L'atto di adorazione del samaritano guarito corrisponde alla testimonianza dell'apostolo Paolo che, con profonda gratitudine, ci invita a scegliere di centrare il nostro cuore su Gesù morto e risorto: «Se siamo morti con lui, vivremo anche noi con lui» (2Tm 2,11).

Scrivendo ai Colossesi, ci dice: «Poiché avete ricevuto Gesù Cristo Signore, camminate in lui, radicati ed edificati in lui, saldi nella fede, come vi è stato insegnato, pieni di gratitudine» (Col 2,6 -7).

Naaman, il siro, voleva retribuire il profeta Eliseo con doni. Eliseo li rifiutò fermamente, perché l'azione di Dio è sempre gratuita. Per noi cristiani, l'altare costruito da Naaman con la “terra” del suolo d'Israele, per fare sacrifici al vero Dio, ci ricorda il sacrificio gratuito del Figlio del Padre nella “terra” della nostra umanità.
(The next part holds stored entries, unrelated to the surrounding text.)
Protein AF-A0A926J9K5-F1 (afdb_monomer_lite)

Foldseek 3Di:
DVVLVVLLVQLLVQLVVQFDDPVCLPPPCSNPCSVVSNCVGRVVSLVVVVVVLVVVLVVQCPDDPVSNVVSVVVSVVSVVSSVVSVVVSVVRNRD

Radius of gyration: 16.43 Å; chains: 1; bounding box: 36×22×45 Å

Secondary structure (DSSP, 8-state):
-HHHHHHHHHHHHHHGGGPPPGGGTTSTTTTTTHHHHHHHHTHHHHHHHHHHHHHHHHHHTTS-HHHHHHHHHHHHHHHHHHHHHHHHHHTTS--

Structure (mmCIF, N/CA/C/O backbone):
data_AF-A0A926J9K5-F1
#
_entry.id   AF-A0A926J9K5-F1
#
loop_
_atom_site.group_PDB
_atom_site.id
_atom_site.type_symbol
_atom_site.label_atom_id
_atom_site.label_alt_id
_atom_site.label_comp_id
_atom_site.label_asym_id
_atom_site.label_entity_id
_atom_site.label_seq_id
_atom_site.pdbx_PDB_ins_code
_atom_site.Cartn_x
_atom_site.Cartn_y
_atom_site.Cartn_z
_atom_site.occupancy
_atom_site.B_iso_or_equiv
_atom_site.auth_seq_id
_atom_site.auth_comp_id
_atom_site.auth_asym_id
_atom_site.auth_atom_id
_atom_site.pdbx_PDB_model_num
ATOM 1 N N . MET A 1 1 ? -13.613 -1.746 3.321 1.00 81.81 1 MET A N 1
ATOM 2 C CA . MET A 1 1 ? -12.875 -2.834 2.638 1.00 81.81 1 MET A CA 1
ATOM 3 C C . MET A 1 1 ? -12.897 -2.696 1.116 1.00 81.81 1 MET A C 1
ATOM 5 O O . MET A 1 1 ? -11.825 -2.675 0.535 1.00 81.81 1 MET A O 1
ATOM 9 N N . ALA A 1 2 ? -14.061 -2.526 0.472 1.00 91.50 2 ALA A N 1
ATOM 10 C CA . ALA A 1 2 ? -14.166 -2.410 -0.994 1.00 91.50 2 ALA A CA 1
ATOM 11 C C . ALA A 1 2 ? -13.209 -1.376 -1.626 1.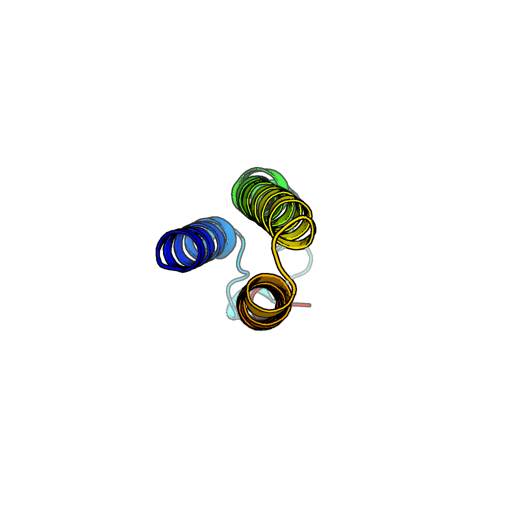00 91.50 2 ALA A C 1
ATOM 13 O O . ALA A 1 2 ? -12.550 -1.682 -2.612 1.00 91.50 2 ALA A O 1
ATOM 14 N N . ILE A 1 3 ? -13.054 -0.197 -1.010 1.00 94.44 3 ILE A N 1
ATOM 15 C CA . ILE A 1 3 ? -12.121 0.833 -1.494 1.00 94.44 3 ILE A CA 1
ATOM 16 C C . ILE A 1 3 ? -10.655 0.371 -1.483 1.00 94.44 3 ILE A C 1
ATOM 18 O O . ILE A 1 3 ? -9.922 0.675 -2.413 1.00 94.44 3 ILE A O 1
ATOM 22 N N . ASN A 1 4 ? -10.238 -0.411 -0.480 1.00 96.00 4 ASN A N 1
ATOM 23 C CA . ASN A 1 4 ? -8.884 -0.965 -0.410 1.00 96.00 4 ASN A CA 1
ATOM 24 C C . ASN A 1 4 ? -8.664 -2.022 -1.497 1.00 96.00 4 ASN A C 1
ATOM 26 O O . ASN A 1 4 ? -7.612 -2.031 -2.119 1.00 96.00 4 ASN A O 1
ATOM 30 N N . LEU A 1 5 ? -9.665 -2.862 -1.776 1.00 95.50 5 LEU A N 1
ATOM 31 C CA . LEU A 1 5 ? -9.590 -3.827 -2.878 1.00 95.50 5 LEU A CA 1
ATOM 32 C C . LEU A 1 5 ? -9.482 -3.125 -4.237 1.00 95.50 5 LEU A C 1
ATOM 34 O O . LEU A 1 5 ? -8.650 -3.504 -5.054 1.00 95.50 5 LEU A O 1
ATOM 38 N N . ALA A 1 6 ? -10.271 -2.069 -4.454 1.00 97.00 6 ALA A N 1
ATOM 39 C CA . ALA A 1 6 ? -10.166 -1.243 -5.654 1.00 97.00 6 ALA A CA 1
ATOM 40 C C . ALA A 1 6 ? -8.795 -0.551 -5.754 1.00 97.00 6 ALA A C 1
ATOM 42 O O . ALA A 1 6 ? -8.201 -0.525 -6.828 1.00 97.00 6 ALA A O 1
ATOM 43 N N . GLY A 1 7 ? -8.265 -0.048 -4.635 1.00 95.94 7 GLY A N 1
ATOM 44 C CA . GLY A 1 7 ? -6.925 0.535 -4.551 1.00 95.94 7 GLY A CA 1
ATOM 45 C C . GLY A 1 7 ? -5.817 -0.458 -4.891 1.00 95.94 7 GLY A C 1
ATOM 46 O O . GLY A 1 7 ? -4.936 -0.130 -5.676 1.00 95.94 7 GLY A O 1
ATOM 47 N N . ILE A 1 8 ? -5.895 -1.685 -4.371 1.00 96.94 8 ILE A N 1
ATOM 48 C CA . ILE A 1 8 ? -4.962 -2.773 -4.696 1.00 96.94 8 ILE A CA 1
ATOM 49 C C . ILE A 1 8 ? -5.044 -3.125 -6.184 1.00 96.94 8 ILE A C 1
ATOM 51 O O . ILE A 1 8 ? -4.013 -3.243 -6.838 1.00 96.94 8 ILE A O 1
ATOM 55 N N . ALA A 1 9 ? -6.251 -3.250 -6.743 1.00 96.81 9 ALA A N 1
ATOM 56 C CA . ALA A 1 9 ? -6.427 -3.515 -8.169 1.00 96.81 9 ALA A CA 1
ATOM 57 C C . ALA A 1 9 ? -5.840 -2.389 -9.036 1.00 96.81 9 ALA A C 1
ATOM 59 O O . ALA A 1 9 ? -5.148 -2.666 -10.014 1.00 96.81 9 ALA A O 1
ATOM 60 N N . ALA A 1 10 ? -6.061 -1.126 -8.658 1.00 96.25 10 ALA A N 1
ATOM 61 C CA . ALA A 1 10 ? -5.488 0.030 -9.342 1.00 96.25 10 ALA A CA 1
ATOM 62 C C . ALA A 1 10 ? -3.955 0.057 -9.237 1.00 96.25 10 ALA A C 1
ATOM 64 O O . ALA A 1 10 ? -3.285 0.263 -10.247 1.00 96.25 10 ALA A O 1
ATOM 65 N N . PHE A 1 11 ? -3.408 -0.210 -8.046 1.00 96.06 11 PHE A N 1
ATOM 66 C CA . PHE A 1 11 ? -1.969 -0.324 -7.806 1.00 96.06 11 PHE A CA 1
ATOM 67 C C . PHE A 1 11 ? -1.345 -1.400 -8.698 1.00 96.06 11 PHE A C 1
ATOM 69 O O . PHE A 1 11 ? -0.443 -1.089 -9.467 1.00 96.06 11 PHE A O 1
ATOM 76 N N . LEU A 1 12 ? -1.870 -2.629 -8.670 1.00 95.00 12 LEU A N 1
ATOM 77 C CA . LEU A 1 12 ? -1.356 -3.736 -9.482 1.00 95.00 12 LEU A CA 1
ATOM 78 C C . LEU A 1 12 ? -1.506 -3.470 -10.983 1.00 95.00 12 LEU A C 1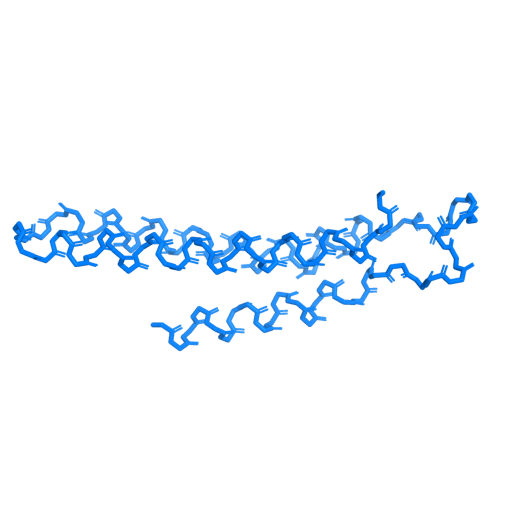
ATOM 80 O O . LEU A 1 12 ? -0.618 -3.805 -11.755 1.00 95.00 12 LEU A O 1
ATOM 84 N N . THR A 1 13 ? -2.593 -2.823 -11.409 1.00 95.38 13 THR A N 1
ATOM 85 C CA . THR A 1 13 ? -2.779 -2.440 -12.818 1.00 95.38 13 THR A CA 1
ATOM 86 C C . THR A 1 13 ? -1.729 -1.420 -13.257 1.00 95.38 13 THR A C 1
ATOM 88 O O . THR A 1 13 ? -1.169 -1.544 -14.345 1.00 95.38 13 THR A O 1
ATOM 91 N N . ALA A 1 14 ? -1.432 -0.420 -12.424 1.00 92.81 14 ALA A N 1
ATOM 92 C CA . ALA A 1 14 ? -0.397 0.567 -12.715 1.00 92.81 14 ALA A CA 1
ATOM 93 C C . ALA A 1 14 ? 1.005 -0.060 -12.705 1.00 92.81 14 ALA A C 1
ATOM 95 O O . ALA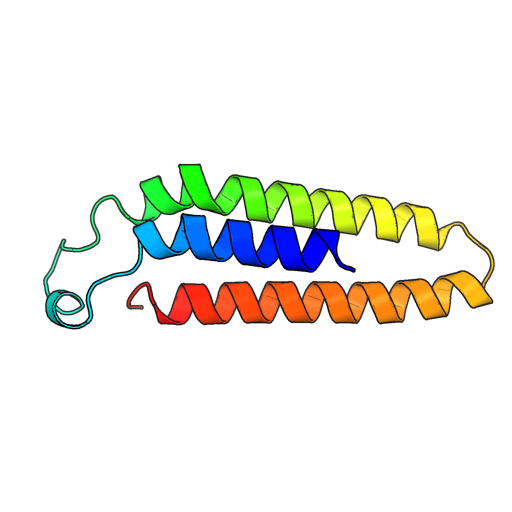 A 1 14 ? 1.772 0.163 -13.638 1.00 92.81 14 ALA A O 1
ATOM 96 N N . ALA A 1 15 ? 1.303 -0.874 -11.691 1.00 91.06 15 ALA A N 1
ATOM 97 C CA . ALA A 1 15 ? 2.597 -1.521 -11.508 1.00 91.06 15 ALA A CA 1
ATOM 98 C C . ALA A 1 15 ? 2.875 -2.610 -12.556 1.00 91.06 15 ALA A C 1
ATOM 100 O O . ALA A 1 15 ? 4.012 -2.791 -12.969 1.00 91.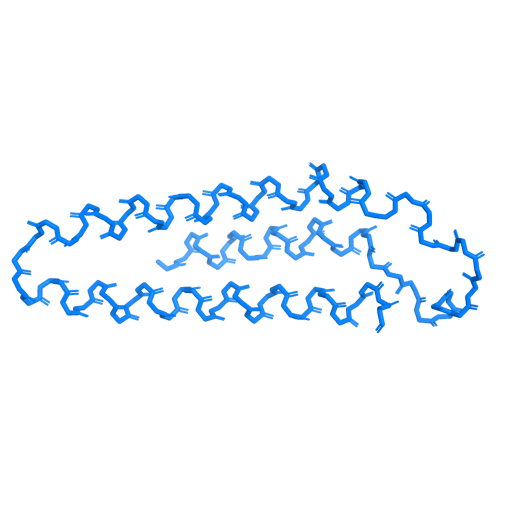06 15 ALA A O 1
ATOM 101 N N . SER A 1 16 ? 1.836 -3.261 -13.095 1.00 90.44 16 SER A N 1
ATOM 102 C CA . SER A 1 16 ? 1.999 -4.257 -14.164 1.00 90.44 16 SER A CA 1
ATOM 103 C C . SER A 1 16 ? 2.627 -3.721 -15.448 1.00 90.44 16 SER A C 1
ATOM 105 O O . SER A 1 16 ? 3.126 -4.493 -16.259 1.00 90.44 16 SER A O 1
ATOM 107 N N . ARG A 1 17 ? 2.635 -2.396 -15.629 1.00 87.50 17 ARG A N 1
ATOM 108 C CA . ARG A 1 17 ? 3.267 -1.736 -16.778 1.00 87.50 17 ARG A CA 1
ATOM 109 C C . ARG A 1 17 ? 4.787 -1.652 -16.675 1.00 87.50 17 ARG A C 1
ATOM 111 O O . ARG A 1 17 ? 5.415 -1.328 -17.673 1.00 87.50 17 ARG A O 1
ATOM 118 N N . SER A 1 18 ? 5.346 -1.887 -15.492 1.00 86.25 18 SER A N 1
ATOM 119 C CA . SER A 1 18 ? 6.789 -1.920 -15.235 1.00 86.25 18 SER A CA 1
ATOM 120 C C . SER A 1 18 ? 7.285 -3.329 -14.901 1.00 86.25 18 SER A C 1
ATOM 122 O O . SER A 1 18 ? 8.412 -3.491 -14.444 1.00 86.25 18 SER A O 1
ATOM 124 N N . TRP A 1 19 ? 6.449 -4.356 -15.093 1.00 88.00 19 TRP A N 1
ATOM 125 C CA . TRP A 1 19 ? 6.881 -5.742 -14.939 1.00 88.00 19 TRP A CA 1
ATOM 126 C C . TRP A 1 19 ? 7.831 -6.125 -16.061 1.00 88.00 19 TRP A C 1
ATOM 128 O O . TRP A 1 19 ? 7.568 -5.853 -17.231 1.00 88.00 19 TRP A O 1
ATOM 138 N N . ILE A 1 20 ? 8.904 -6.813 -15.688 1.00 83.00 20 ILE A N 1
ATOM 139 C CA . ILE A 1 20 ? 9.871 -7.321 -16.648 1.00 83.00 20 ILE A CA 1
ATOM 140 C C . ILE A 1 20 ? 9.281 -8.563 -17.313 1.00 83.00 20 ILE A C 1
ATOM 142 O O . ILE A 1 20 ? 8.786 -9.478 -16.646 1.00 83.00 20 ILE A O 1
ATOM 146 N N . GLU A 1 21 ? 9.350 -8.605 -18.640 1.00 81.75 21 GLU A N 1
ATOM 147 C CA . GLU A 1 21 ? 9.018 -9.805 -19.399 1.00 81.75 21 GLU A CA 1
ATOM 148 C C . GLU A 1 21 ? 9.982 -10.943 -19.012 1.00 81.75 21 GLU A C 1
ATOM 150 O O . GLU A 1 21 ? 11.196 -10.719 -18.954 1.00 81.75 21 GLU A O 1
ATOM 155 N N . PRO A 1 22 ? 9.492 -12.167 -18.733 1.00 78.12 22 PRO A N 1
ATOM 156 C CA . PRO A 1 22 ? 10.337 -13.277 -18.282 1.00 78.12 22 PRO A CA 1
ATOM 157 C C . PRO A 1 22 ? 11.553 -13.547 -19.183 1.00 78.12 22 PRO A C 1
ATOM 159 O O . PRO A 1 22 ? 12.629 -13.894 -18.697 1.00 78.12 22 PRO A O 1
ATOM 162 N N . GLU A 1 23 ? 11.394 -13.359 -20.490 1.00 80.00 23 GLU A N 1
ATOM 163 C CA . GLU A 1 23 ? 12.431 -13.482 -21.516 1.00 80.00 23 GLU A CA 1
ATOM 164 C C . GLU A 1 23 ? 13.544 -12.425 -21.414 1.00 80.00 23 GLU A C 1
ATOM 166 O O . GLU A 1 23 ? 14.670 -12.681 -21.846 1.00 80.00 23 GLU A O 1
ATOM 171 N N . LEU A 1 24 ? 13.263 -11.265 -20.814 1.00 79.75 24 LEU A N 1
ATOM 172 C CA . LEU A 1 24 ? 14.186 -10.134 -20.680 1.00 79.75 24 LEU A CA 1
ATOM 173 C C . LEU A 1 24 ? 14.838 -10.039 -19.294 1.00 79.75 24 LEU A C 1
ATOM 175 O O . LEU A 1 24 ? 15.767 -9.253 -19.118 1.00 79.75 24 LEU A O 1
ATOM 179 N N . ALA A 1 25 ? 14.429 -10.868 -18.327 1.00 77.50 25 ALA A N 1
ATOM 180 C CA . ALA A 1 25 ? 14.910 -10.811 -16.941 1.00 77.50 25 ALA A CA 1
ATOM 181 C C . ALA A 1 25 ? 16.440 -10.939 -16.786 1.00 77.50 25 ALA A C 1
ATOM 183 O O . ALA A 1 25 ? 17.012 -10.397 -15.846 1.00 77.50 25 ALA A O 1
ATOM 184 N N . ASN A 1 26 ? 17.115 -11.620 -17.719 1.00 78.25 26 ASN A N 1
ATOM 185 C CA . ASN A 1 26 ? 18.572 -11.808 -17.697 1.00 78.25 26 ASN A CA 1
ATOM 186 C C . ASN A 1 26 ? 19.334 -10.840 -18.618 1.00 78.25 26 ASN A C 1
ATOM 188 O O . ASN A 1 26 ? 20.552 -10.963 -18.757 1.00 78.25 26 ASN A O 1
ATOM 192 N N . VAL A 1 27 ? 18.642 -9.915 -19.288 1.00 82.25 27 VAL A N 1
ATOM 193 C CA . VAL A 1 27 ? 19.253 -8.984 -20.241 1.00 82.25 27 VAL A CA 1
ATOM 194 C C . VAL A 1 27 ? 19.708 -7.725 -19.492 1.00 82.25 27 VAL A C 1
ATOM 196 O O . VAL A 1 27 ? 18.869 -6.984 -18.971 1.00 82.25 27 VAL A O 1
ATOM 199 N N . PRO A 1 28 ? 21.023 -7.430 -19.437 1.00 76.62 28 PRO A N 1
ATOM 200 C CA . PRO A 1 28 ? 21.517 -6.240 -18.756 1.00 76.62 28 PRO A CA 1
ATOM 201 C C . PRO A 1 28 ? 20.904 -4.970 -19.350 1.00 76.62 28 PRO A C 1
ATOM 203 O O . PRO A 1 28 ? 21.009 -4.718 -20.548 1.00 76.62 28 PRO A O 1
ATOM 206 N N . GLY A 1 29 ? 20.279 -4.160 -18.499 1.00 76.19 29 GLY A N 1
ATOM 207 C CA . GLY A 1 29 ? 19.687 -2.885 -18.894 1.00 76.19 29 GLY A CA 1
ATOM 208 C C . GLY A 1 29 ? 18.245 -2.955 -19.408 1.00 76.19 29 GLY A C 1
ATOM 209 O O . GLY A 1 29 ? 17.675 -1.904 -19.686 1.00 76.19 29 GLY A O 1
ATOM 210 N N . ALA A 1 30 ? 17.630 -4.141 -19.490 1.00 76.56 30 ALA A N 1
ATOM 211 C CA . ALA A 1 30 ? 16.236 -4.277 -19.924 1.00 76.56 30 ALA A CA 1
ATOM 212 C C . ALA A 1 30 ? 15.230 -3.570 -18.996 1.00 76.56 30 ALA A C 1
ATOM 214 O O . ALA A 1 30 ? 14.163 -3.189 -19.456 1.00 76.56 30 ALA A O 1
ATOM 215 N N . SER A 1 31 ? 15.601 -3.336 -17.732 1.00 73.94 31 SER A N 1
ATOM 216 C CA . SER A 1 31 ? 14.777 -2.651 -16.729 1.00 73.94 31 SER A CA 1
ATOM 217 C C . SER A 1 31 ? 15.111 -1.169 -16.518 1.00 73.94 31 SER A C 1
ATOM 219 O O . SER A 1 31 ? 14.676 -0.536 -15.547 1.00 73.94 31 SER A O 1
ATOM 221 N N . VAL A 1 32 ? 15.927 -0.581 -17.401 1.00 73.31 32 VAL A N 1
ATOM 222 C CA . VAL A 1 32 ? 16.330 0.827 -17.288 1.00 73.31 32 VAL A CA 1
ATOM 223 C C . VAL A 1 32 ? 15.124 1.721 -17.571 1.00 73.31 32 VAL A C 1
ATOM 225 O O . VAL A 1 32 ? 14.710 1.897 -18.710 1.00 73.31 32 VAL A O 1
ATOM 228 N N . GLY A 1 33 ? 14.587 2.321 -16.509 1.00 78.56 33 GLY A N 1
ATOM 229 C CA . GLY A 1 33 ? 13.422 3.210 -16.561 1.00 78.56 33 GLY A CA 1
ATOM 230 C C . GLY A 1 33 ? 12.191 2.653 -15.849 1.00 78.56 33 GLY A C 1
ATOM 231 O O . GLY A 1 33 ? 11.353 3.442 -15.411 1.00 78.56 33 GLY A O 1
ATOM 232 N N . ASP A 1 34 ? 12.129 1.342 -15.612 1.00 83.19 34 ASP A N 1
ATOM 233 C CA . ASP A 1 34 ? 10.981 0.686 -14.970 1.00 83.19 34 ASP A CA 1
ATOM 234 C C . ASP A 1 34 ? 10.771 1.181 -13.544 1.00 83.19 34 ASP A C 1
ATOM 236 O O . ASP A 1 34 ? 9.651 1.502 -13.153 1.00 83.19 34 ASP A O 1
ATOM 240 N N . ALA A 1 35 ? 11.859 1.364 -12.791 1.00 83.75 35 ALA A N 1
ATOM 241 C CA . ALA A 1 35 ? 11.800 1.930 -11.446 1.00 83.75 35 ALA A CA 1
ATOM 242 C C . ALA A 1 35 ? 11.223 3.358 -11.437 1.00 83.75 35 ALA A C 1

Purificati dai nostri peccati grazie alla morte e risurrezione di Gesù, diventiamo missionari della gratuità dell'amore divino in questo mondo. Pieni di gratitudine, ci sentiamo inviati, missionari della gratuità dell'amore divino, facendo nostre le parole di Gesù rivolte al samaritano purificato: «Alzati e va'! La tua fede ti ha salvato!» (Lc 17,19).